Я сглотнула: горло будто покрылось наждачной бумагой.
– Когда Дав была моложе, – продолжила Джоан, – ей казалось, что она может повлиять на ход вещей. Но мы не всегда в силах справиться с прошлым. И она усвоила этот урок.
Я закрыла альбом и отодвинула его в сторону.

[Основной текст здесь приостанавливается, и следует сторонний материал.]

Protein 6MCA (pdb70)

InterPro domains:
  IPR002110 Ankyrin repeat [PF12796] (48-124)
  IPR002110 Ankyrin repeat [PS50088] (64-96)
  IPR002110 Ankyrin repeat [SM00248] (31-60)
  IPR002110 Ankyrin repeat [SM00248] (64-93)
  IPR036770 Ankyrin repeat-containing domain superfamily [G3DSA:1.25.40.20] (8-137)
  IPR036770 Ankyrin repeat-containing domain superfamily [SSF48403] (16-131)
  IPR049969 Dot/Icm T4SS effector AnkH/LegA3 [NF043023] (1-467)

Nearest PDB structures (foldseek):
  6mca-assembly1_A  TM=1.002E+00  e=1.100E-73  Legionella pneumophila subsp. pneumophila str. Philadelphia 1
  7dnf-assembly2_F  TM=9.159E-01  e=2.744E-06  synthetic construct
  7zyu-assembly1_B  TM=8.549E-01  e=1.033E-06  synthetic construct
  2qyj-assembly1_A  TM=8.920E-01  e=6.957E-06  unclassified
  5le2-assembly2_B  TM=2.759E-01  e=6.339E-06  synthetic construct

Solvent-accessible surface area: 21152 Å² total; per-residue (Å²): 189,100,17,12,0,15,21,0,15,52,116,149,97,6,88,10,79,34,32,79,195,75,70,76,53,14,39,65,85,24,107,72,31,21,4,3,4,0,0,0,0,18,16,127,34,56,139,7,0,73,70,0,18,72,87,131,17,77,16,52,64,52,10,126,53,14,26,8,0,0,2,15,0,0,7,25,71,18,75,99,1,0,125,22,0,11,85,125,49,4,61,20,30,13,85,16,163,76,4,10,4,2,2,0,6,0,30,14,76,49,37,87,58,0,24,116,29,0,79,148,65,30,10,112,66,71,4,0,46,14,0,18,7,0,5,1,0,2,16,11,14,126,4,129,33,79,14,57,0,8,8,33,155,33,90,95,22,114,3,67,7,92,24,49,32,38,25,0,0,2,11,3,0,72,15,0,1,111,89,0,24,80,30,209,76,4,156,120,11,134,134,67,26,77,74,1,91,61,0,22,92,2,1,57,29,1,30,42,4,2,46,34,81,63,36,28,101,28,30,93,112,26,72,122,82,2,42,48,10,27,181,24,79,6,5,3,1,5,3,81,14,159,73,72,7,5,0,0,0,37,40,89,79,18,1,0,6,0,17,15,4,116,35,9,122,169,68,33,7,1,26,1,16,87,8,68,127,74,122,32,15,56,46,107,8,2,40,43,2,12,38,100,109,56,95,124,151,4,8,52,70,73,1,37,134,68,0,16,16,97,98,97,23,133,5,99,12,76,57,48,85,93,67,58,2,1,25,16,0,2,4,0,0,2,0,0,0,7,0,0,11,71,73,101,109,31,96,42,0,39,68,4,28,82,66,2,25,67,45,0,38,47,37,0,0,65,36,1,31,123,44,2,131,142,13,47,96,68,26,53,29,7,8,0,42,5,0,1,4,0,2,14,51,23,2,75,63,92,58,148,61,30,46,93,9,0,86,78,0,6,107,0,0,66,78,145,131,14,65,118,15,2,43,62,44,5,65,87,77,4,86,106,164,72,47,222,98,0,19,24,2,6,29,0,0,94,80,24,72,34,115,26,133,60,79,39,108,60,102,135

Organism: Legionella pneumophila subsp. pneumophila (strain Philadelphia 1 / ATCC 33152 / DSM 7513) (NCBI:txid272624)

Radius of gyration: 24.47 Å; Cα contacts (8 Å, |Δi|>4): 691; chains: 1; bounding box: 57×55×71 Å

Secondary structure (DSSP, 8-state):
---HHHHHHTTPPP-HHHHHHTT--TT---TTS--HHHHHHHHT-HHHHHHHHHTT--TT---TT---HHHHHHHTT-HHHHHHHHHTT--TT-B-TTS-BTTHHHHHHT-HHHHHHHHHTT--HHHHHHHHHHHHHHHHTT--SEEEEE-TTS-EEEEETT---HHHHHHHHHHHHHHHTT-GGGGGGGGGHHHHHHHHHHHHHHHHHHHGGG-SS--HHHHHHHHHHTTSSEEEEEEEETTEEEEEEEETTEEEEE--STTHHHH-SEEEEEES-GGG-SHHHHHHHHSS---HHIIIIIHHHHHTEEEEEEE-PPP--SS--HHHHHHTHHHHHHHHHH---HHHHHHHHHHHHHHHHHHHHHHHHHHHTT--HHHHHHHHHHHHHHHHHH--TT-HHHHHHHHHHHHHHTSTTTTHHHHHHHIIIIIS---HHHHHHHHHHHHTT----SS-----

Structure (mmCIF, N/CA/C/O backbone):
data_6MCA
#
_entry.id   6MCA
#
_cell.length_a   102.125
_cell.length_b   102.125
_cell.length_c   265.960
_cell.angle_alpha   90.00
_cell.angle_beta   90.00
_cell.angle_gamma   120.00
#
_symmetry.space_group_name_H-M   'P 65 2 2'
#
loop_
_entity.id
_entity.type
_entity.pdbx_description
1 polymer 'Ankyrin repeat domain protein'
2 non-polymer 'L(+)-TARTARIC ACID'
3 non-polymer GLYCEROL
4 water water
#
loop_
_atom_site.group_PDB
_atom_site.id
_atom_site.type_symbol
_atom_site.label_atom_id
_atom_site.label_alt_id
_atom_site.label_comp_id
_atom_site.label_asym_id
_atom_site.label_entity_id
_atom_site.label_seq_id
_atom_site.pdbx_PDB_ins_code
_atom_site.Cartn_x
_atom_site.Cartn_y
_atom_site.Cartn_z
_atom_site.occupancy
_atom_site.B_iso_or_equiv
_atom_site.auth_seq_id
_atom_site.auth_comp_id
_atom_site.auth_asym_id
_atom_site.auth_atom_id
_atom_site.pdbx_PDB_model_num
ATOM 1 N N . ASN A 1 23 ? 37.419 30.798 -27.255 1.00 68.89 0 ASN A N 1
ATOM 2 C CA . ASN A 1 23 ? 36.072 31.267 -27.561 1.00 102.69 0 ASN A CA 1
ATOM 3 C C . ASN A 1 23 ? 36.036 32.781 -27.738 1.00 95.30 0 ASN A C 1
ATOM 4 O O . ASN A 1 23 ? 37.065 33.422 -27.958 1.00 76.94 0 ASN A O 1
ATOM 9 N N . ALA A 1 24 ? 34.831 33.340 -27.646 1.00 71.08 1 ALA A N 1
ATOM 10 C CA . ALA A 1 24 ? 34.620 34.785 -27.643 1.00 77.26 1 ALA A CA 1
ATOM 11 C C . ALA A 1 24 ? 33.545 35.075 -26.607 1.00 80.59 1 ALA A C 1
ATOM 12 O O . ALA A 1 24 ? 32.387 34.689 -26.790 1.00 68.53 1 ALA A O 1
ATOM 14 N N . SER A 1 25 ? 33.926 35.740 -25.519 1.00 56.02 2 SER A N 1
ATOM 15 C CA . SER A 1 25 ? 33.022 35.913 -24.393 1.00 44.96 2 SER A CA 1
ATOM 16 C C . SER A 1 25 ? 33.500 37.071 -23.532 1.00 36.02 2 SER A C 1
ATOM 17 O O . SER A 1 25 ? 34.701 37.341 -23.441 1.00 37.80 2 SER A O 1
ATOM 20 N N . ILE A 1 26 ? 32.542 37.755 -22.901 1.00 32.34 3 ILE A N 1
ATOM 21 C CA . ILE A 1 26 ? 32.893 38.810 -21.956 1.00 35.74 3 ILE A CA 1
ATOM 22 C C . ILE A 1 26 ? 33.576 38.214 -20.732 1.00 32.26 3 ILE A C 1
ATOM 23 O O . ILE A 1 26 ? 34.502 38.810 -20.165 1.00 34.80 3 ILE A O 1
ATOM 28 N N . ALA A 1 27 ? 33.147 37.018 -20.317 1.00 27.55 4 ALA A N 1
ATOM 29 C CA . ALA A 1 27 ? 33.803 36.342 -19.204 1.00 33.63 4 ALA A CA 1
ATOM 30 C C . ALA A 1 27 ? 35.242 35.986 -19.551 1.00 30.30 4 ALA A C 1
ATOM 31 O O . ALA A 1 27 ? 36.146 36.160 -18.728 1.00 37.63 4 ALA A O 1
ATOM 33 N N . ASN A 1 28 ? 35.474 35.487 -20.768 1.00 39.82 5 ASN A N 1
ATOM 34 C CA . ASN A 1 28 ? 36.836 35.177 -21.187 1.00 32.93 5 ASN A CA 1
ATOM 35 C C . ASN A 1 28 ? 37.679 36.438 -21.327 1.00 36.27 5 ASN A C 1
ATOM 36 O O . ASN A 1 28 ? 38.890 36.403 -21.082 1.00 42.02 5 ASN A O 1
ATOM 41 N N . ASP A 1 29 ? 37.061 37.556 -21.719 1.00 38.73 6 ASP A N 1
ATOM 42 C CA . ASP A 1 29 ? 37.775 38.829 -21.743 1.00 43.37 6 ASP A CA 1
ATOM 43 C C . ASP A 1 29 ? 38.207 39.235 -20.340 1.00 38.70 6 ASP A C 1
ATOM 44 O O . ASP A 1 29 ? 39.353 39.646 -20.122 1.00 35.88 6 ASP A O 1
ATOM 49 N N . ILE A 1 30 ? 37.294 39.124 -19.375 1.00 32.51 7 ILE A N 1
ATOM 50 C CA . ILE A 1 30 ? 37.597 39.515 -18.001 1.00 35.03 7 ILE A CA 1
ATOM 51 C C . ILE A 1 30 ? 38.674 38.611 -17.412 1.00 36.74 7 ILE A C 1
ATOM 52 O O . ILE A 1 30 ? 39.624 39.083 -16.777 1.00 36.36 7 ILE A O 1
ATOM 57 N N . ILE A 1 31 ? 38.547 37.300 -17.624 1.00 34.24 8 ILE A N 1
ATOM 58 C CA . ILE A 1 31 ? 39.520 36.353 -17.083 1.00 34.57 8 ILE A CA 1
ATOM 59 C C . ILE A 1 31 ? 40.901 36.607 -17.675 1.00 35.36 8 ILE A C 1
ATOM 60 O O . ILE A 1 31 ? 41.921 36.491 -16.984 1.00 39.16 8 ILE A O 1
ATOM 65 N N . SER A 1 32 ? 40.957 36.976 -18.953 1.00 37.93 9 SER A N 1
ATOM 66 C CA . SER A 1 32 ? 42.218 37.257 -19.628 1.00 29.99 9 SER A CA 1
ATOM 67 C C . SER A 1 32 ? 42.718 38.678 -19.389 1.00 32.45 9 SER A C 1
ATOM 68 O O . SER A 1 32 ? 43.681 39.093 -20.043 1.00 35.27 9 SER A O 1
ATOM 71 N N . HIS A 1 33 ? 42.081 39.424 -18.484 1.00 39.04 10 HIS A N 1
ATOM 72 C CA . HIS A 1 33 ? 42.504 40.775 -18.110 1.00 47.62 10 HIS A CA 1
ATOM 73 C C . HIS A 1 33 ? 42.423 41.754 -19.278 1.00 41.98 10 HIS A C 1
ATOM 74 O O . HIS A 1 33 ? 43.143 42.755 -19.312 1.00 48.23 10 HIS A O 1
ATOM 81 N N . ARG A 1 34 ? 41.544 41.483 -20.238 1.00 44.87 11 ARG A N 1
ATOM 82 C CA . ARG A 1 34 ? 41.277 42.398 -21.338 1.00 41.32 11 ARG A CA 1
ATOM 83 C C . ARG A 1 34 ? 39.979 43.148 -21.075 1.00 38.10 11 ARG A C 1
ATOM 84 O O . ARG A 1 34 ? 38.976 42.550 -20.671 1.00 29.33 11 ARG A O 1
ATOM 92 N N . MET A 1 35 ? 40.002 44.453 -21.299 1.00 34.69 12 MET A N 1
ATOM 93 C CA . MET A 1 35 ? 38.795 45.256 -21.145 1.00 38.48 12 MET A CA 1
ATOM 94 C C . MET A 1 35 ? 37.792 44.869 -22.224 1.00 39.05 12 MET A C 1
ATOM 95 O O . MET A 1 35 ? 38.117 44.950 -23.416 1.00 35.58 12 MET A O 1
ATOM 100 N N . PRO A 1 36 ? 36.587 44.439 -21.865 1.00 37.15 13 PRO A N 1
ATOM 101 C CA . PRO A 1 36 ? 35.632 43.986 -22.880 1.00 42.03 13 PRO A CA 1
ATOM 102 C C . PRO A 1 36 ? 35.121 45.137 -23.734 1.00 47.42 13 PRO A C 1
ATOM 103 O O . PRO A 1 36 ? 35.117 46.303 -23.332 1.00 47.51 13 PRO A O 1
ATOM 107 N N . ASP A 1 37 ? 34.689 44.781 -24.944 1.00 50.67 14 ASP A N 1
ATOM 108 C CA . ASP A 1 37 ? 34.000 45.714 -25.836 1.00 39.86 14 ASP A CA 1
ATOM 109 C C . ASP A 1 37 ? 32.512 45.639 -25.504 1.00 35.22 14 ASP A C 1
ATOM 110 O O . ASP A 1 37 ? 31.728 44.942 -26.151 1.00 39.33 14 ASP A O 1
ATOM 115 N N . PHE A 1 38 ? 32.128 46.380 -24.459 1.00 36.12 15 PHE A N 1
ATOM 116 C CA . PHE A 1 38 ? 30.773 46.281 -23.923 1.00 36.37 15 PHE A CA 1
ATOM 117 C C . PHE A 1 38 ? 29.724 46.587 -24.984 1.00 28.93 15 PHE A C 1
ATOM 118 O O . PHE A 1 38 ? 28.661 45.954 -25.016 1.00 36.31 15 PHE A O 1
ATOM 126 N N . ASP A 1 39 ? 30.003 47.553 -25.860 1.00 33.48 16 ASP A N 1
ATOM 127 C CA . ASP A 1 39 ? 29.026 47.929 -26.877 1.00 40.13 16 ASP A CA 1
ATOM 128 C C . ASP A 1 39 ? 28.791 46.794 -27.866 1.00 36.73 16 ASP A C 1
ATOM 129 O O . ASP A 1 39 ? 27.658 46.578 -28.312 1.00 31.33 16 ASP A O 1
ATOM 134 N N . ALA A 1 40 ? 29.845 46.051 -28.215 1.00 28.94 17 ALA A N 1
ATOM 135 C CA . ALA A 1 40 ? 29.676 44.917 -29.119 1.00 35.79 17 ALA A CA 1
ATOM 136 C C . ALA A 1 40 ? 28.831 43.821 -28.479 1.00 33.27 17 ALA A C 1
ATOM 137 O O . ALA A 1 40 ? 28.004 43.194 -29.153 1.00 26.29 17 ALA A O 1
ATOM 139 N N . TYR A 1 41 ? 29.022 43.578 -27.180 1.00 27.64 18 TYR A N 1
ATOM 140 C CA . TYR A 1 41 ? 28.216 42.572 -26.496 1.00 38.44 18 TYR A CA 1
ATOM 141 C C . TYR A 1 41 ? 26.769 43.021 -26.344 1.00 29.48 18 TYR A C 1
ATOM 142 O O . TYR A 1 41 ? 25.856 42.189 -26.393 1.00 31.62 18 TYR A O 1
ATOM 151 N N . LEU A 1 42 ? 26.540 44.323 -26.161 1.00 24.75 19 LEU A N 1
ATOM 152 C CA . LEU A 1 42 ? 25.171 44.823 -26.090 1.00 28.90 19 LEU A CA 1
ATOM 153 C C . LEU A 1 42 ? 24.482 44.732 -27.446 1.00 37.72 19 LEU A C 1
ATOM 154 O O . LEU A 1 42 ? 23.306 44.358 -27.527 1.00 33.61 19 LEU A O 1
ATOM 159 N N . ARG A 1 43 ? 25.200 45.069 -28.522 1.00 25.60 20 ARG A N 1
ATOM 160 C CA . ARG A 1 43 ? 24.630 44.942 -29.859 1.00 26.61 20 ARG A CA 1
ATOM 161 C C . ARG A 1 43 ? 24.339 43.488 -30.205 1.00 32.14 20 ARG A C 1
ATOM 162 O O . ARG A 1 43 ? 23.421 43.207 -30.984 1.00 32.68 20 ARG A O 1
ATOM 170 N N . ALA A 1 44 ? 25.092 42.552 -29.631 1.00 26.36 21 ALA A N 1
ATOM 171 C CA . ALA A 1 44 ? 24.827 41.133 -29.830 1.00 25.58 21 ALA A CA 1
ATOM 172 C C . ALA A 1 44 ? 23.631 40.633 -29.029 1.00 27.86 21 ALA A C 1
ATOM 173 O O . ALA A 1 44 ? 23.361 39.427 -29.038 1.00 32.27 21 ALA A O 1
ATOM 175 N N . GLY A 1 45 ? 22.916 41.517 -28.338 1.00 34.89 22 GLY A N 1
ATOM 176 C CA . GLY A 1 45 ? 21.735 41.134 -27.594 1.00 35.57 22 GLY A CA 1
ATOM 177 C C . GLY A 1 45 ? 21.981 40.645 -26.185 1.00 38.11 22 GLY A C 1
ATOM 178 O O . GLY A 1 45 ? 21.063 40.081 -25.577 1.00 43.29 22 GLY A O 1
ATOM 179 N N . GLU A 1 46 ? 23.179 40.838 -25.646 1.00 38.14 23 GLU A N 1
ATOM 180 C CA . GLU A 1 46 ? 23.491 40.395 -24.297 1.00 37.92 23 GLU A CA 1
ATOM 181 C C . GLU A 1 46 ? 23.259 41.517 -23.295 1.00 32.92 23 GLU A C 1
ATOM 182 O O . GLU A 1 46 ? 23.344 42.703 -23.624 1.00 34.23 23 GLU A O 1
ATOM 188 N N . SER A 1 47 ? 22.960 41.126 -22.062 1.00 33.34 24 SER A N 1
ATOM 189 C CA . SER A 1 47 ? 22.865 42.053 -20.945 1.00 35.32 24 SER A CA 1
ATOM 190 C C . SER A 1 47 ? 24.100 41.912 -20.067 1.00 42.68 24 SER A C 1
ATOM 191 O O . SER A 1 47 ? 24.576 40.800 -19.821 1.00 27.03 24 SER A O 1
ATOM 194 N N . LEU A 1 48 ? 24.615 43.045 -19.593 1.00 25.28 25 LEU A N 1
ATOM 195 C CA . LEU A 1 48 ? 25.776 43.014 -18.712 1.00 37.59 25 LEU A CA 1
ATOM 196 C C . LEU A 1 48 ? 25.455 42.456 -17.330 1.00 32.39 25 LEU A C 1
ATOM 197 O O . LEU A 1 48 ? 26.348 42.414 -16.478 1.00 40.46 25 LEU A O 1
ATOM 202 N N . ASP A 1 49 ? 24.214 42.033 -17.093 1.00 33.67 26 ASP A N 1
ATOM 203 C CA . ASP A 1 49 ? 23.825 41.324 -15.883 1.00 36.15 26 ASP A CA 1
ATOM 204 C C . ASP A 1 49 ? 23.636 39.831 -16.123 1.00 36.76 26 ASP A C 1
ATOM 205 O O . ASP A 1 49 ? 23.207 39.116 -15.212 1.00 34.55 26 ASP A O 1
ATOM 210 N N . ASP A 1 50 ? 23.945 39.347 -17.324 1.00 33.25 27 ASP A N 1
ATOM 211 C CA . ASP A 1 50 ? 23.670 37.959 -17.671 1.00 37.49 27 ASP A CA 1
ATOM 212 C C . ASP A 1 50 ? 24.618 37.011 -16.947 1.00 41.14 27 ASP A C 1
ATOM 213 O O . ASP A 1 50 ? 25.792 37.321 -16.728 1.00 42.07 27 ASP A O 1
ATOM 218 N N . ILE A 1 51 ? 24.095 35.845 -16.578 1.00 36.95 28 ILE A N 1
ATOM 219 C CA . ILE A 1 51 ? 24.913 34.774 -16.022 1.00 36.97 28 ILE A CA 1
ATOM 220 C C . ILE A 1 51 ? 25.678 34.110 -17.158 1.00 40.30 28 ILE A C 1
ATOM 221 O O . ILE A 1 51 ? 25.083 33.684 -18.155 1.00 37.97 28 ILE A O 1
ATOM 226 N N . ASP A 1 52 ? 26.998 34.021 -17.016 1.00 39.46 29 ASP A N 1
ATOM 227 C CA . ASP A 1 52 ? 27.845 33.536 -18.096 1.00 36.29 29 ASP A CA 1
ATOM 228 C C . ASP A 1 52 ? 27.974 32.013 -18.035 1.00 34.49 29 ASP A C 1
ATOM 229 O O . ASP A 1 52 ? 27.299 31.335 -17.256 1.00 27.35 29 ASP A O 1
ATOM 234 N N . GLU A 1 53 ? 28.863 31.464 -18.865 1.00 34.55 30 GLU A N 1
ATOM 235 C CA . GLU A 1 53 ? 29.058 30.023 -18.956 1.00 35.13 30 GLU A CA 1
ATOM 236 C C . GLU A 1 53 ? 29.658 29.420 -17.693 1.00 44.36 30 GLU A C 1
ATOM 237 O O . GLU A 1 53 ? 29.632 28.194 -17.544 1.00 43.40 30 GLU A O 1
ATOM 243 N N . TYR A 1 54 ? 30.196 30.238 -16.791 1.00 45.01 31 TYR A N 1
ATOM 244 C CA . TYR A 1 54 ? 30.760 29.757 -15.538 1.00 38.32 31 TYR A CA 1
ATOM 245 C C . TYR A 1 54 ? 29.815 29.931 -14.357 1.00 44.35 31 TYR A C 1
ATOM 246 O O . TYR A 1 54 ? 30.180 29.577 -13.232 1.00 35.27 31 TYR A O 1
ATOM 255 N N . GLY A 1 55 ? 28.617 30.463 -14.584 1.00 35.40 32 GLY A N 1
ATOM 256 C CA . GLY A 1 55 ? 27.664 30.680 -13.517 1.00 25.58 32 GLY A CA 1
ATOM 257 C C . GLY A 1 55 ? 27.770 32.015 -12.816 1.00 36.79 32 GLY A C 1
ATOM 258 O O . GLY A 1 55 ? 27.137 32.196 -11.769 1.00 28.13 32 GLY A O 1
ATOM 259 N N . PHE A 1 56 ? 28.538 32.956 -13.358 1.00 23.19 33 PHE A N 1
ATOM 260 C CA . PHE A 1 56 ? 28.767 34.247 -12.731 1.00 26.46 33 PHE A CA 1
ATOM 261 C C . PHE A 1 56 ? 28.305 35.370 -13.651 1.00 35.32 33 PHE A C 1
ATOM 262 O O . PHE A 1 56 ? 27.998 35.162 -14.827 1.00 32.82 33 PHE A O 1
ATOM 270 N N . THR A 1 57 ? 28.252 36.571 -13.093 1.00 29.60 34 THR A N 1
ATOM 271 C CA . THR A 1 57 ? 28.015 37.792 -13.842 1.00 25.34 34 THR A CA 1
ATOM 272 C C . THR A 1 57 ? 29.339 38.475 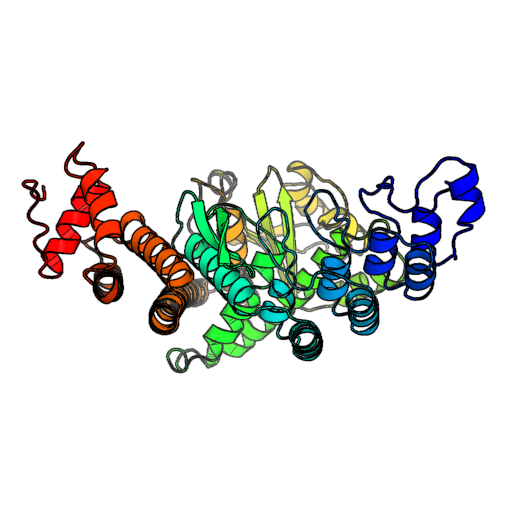-14.147 1.00 27.76 34 THR A C 1
ATOM 273 O O . THR A 1 57 ? 30.360 38.175 -13.522 1.00 32.67 34 THR A O 1
ATOM 277 N N . PRO A 1 58 ? 29.371 39.386 -15.126 1.00 28.61 35 PRO A N 1
ATOM 278 C CA . PRO A 1 58 ? 30.621 40.122 -15.387 1.00 26.49 35 PRO A CA 1
ATOM 279 C C . PRO A 1 58 ? 31.180 40.828 -14.159 1.00 30.83 35 PRO A C 1
ATOM 280 O O . PRO A 1 58 ? 32.401 40.838 -13.956 1.00 27.23 35 PRO A O 1
ATOM 284 N N . LEU A 1 59 ? 30.314 41.411 -13.326 1.00 29.68 36 LEU A N 1
ATOM 285 C CA . LEU A 1 59 ? 30.786 42.071 -12.113 1.00 25.26 36 LEU A CA 1
ATOM 286 C C . LEU A 1 59 ? 31.373 41.065 -11.130 1.00 35.07 36 LEU A C 1
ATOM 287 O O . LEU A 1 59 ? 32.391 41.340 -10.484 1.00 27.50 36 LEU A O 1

– В тридцатые годы жилось непросто, – проговорила Джоан. – Люди были растеряны после войны, разобщены сухим законом и деморализованы Великой депрессией. Они искали ответы на свои вопросы, выход из ситуации. А от кого еще ждать ответов, как не от Бога? Вот Чарльз Джаррод и дал им Бога. И они проглатывали наживку, с жадностью ловили каждое его слово. А на его проповедях было на что посмотреть – говорение на чужих языках, исцеления – в общем, чудеса на любой вкус. Люди, выросшие здесь в горах, привыкли к традиционным священникам, которые крестят водой. Чарльз Джаррод исповедовал крещение Святым Духом, – слышали, наверное? Крещение огнем. Были люди, которые свидетельствовали о чудесах, происходивших на службах Джаррода. Говорили, что видели, как сверху падают перья – предположительно, с ангельских крыл. Или что из пор кожи выступает елей. Некоторые уверяли, что видели на своих пальцах золотую пыльцу. Они называли это помазанием Господним.
У меня по спине пробежал холодок.
– На мой взгляд, – продолжила женщина, – одно настоящее чудо в долине Сибил все-таки произошло.
Глава 37
Октябрь 1937
Долина Сибил, Алабама
Выйдя из дома Типпетов, Джин отвела Дав на луг, где росла жимолость. Хауэлл уже наверняка побывал здесь, разыскивая ее. А может, даже и не особенно утруждался – сразу пошел прямо к дому Тома Стокера. Незнание теперь уже не так страшило ее, как раньше. Тут, на лугу, рядом с Дав, Джин ощутила, как сердце забилось с надеждой.
Лощина – дикая, заплетенная жимолостью, – серебрилась в лунном свете. Джин слышала, как шелестит листва тополей: точь-в-точь бормотание людей под навесом во время службы.
– Чует мое сердце, у тебя есть секреты, – сказала Дав.
– Да нет у меня секретов, – ответила Джин, но потом вспомнила про Тома и про теленка в лесу за школой. И еще про Причард. – Есть, но не то чтобы прямо очень важные. Все знают про это место: я здесь столько жимолости собираю, что говорят, будто этот запах въелся в мои руки. – Она протянула ладони, чтобы Дав понюхала.
– А что скажешь на это? – Дав хитро усмехнулась. – У меня тоже в запасе есть небольшой секретик. – Она пригладила волосы: – И зовется он «Клэрол рыжий тициан». А моя настоящий цвет – мышиных какашек.
Джин рассмеялась:
– И это твой секрет?
– Ну, это только для затравки. – Дав лукаво подняла бровь. – У меня секретов полный дирижабль. Но не буду о них особо распространяться: не пристало барышне выдавать свои тайны кому попало.